In the entries below, find the line containing "ATOM 24 C C" and the line containing "ATOM 62 N N". Copy those two lines and everything between them exactly, and only that.

——

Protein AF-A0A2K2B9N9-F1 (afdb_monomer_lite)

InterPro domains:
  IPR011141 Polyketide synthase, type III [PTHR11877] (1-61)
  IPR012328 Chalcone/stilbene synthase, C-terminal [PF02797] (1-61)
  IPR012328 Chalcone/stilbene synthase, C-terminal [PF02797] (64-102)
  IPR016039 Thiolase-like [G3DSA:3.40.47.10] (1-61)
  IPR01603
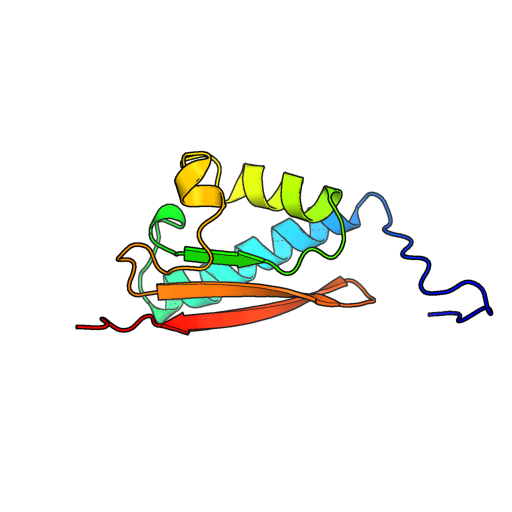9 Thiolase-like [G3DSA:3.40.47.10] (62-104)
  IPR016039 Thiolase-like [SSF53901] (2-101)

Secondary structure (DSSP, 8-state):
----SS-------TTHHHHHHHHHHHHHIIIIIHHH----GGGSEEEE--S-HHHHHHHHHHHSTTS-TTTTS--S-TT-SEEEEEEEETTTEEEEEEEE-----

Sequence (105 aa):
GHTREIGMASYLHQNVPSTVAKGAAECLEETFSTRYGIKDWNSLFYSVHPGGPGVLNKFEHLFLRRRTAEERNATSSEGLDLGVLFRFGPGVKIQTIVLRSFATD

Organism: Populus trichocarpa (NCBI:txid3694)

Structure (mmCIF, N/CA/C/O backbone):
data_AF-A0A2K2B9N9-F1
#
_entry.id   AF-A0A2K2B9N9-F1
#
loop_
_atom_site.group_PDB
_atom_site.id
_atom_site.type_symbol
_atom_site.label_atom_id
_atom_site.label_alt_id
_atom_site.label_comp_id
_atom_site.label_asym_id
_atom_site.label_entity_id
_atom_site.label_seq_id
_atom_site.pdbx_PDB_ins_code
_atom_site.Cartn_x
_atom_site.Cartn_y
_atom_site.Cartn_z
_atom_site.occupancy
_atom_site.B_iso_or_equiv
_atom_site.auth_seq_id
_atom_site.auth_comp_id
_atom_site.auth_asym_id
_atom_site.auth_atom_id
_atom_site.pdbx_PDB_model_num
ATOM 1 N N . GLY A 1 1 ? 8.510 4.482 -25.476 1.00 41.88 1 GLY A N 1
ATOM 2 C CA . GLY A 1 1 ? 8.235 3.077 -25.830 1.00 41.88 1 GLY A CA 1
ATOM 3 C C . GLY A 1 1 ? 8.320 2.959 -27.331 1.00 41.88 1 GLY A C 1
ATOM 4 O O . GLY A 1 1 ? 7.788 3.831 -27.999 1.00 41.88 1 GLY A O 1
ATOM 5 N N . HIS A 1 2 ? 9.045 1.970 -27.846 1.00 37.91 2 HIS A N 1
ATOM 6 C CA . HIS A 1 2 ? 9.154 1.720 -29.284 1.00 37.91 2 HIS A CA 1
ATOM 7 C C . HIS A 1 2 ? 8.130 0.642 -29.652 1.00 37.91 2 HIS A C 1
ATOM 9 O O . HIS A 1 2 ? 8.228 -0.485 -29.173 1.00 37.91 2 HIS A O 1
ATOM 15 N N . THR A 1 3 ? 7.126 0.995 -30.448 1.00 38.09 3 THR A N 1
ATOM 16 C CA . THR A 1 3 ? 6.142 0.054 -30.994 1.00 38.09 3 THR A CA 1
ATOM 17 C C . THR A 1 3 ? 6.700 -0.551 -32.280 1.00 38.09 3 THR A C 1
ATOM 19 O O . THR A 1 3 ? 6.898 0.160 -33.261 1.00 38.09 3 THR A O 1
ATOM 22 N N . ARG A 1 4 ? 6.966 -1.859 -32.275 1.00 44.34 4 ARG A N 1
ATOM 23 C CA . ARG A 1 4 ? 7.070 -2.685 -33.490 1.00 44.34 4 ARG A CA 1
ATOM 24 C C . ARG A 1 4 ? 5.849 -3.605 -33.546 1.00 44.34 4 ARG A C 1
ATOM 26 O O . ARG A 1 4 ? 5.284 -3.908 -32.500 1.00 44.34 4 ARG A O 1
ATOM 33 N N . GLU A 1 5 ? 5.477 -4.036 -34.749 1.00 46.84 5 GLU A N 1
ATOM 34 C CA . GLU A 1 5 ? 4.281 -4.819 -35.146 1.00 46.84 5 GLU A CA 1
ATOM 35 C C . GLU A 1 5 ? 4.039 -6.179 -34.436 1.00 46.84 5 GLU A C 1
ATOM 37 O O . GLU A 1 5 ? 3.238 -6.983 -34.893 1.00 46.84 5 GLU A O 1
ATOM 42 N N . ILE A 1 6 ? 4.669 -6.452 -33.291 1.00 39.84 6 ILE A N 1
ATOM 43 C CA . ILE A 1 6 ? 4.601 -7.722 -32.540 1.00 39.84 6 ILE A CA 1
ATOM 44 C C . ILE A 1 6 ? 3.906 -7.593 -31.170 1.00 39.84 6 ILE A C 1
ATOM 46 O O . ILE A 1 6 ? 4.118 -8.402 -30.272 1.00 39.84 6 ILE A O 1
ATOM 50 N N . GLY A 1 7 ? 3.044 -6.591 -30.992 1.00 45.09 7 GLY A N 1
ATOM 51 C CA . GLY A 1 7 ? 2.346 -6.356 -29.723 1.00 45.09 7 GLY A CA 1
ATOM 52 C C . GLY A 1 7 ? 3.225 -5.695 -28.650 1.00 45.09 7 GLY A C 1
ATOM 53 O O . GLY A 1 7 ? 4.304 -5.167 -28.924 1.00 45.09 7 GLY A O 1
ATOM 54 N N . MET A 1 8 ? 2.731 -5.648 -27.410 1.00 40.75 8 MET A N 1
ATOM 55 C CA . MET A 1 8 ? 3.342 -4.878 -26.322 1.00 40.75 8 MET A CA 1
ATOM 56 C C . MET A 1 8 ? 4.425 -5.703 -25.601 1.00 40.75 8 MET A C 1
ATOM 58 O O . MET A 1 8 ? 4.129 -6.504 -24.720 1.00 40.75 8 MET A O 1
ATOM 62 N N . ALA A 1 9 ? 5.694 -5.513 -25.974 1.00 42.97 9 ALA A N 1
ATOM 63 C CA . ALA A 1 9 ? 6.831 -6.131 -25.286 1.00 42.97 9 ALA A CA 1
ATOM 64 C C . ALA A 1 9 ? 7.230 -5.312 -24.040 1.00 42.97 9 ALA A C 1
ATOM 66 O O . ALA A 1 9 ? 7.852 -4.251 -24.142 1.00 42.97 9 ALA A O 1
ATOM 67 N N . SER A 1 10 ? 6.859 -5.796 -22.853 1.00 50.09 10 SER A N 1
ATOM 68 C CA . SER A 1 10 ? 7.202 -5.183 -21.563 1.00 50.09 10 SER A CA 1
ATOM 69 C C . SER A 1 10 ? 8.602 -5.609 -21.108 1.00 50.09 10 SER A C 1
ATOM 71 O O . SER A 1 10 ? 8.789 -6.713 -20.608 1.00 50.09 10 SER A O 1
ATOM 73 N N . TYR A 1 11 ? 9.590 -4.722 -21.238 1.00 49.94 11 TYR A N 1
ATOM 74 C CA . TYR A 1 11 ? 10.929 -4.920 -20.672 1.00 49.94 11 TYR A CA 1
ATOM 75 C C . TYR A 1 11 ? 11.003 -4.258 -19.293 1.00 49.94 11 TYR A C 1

——

**Your solution:**
ATOM 24 C C . ARG A 1 4 ? 5.849 -3.605 -33.546 1.00 44.34 4 ARG A C 1
ATOM 26 O O . ARG A 1 4 ? 5.284 -3.908 -32.500 1.00 44.34 4 ARG A O 1
ATOM 33 N N . GLU A 1 5 ? 5.477 -4.036 -34.749 1.00 46.84 5 GLU A N 1
ATOM 34 C CA . GLU A 1 5 ? 4.281 -4.819 -35.146 1.00 46.84 5 GLU A CA 1
ATOM 35 C C . GLU A 1 5 ? 4.039 -6.179 -34.436 1.00 46.84 5 GLU A C 1
ATOM 37 O O . GLU A 1 5 ? 3.238 -6.983 -34.893 1.00 46.84 5 GLU A O 1
ATOM 42 N N . ILE A 1 6 ? 4.669 -6.452 -33.291 1.00 39.84 6 ILE A N 1
ATOM 43 C CA . ILE A 1 6 ? 4.601 -7.722 -32.540 1.00 39.84 6 ILE A CA 1
ATOM 44 C C . ILE A 1 6 ? 3.906 -7.593 -31.170 1.00 39.84 6 ILE A C 1
ATOM 46 O O . ILE A 1 6 ? 4.118 -8.402 -30.272 1.00 39.84 6 ILE A O 1
ATOM 50 N N . GLY A 1 7 ? 3.044 -6.591 -30.992 1.00 45.09 7 GLY A N 1
ATOM 51 C CA . GLY A 1 7 ? 2.346 -6.356 -29.723 1.00 45.09 7 GLY A CA 1
ATOM 52 C C . GLY A 1 7 ? 3.225 -5.695 -28.650 1.00 45.09 7 GLY A C 1
ATOM 53 O O . GLY A 1 7 ? 4.304 -5.167 -28.924 1.00 45.09 7 GLY A O 1
ATOM 54 N N . MET A 1 8 ? 2.731 -5.648 -27.410 1.00 40.75 8 MET A N 1
ATOM 55 C CA . MET A 1 8 ? 3.342 -4.878 -26.322 1.00 40.75 8 MET A CA 1
ATOM 56 C C . MET A 1 8 ? 4.425 -5.703 -25.601 1.00 40.75 8 MET A C 1
ATOM 58 O O . MET A 1 8 ? 4.129 -6.504 -24.720 1.00 40.75 8 MET A O 1
ATOM 62 N N . ALA A 1 9 ? 5.694 -5.513 -25.974 1.00 42.97 9 ALA A N 1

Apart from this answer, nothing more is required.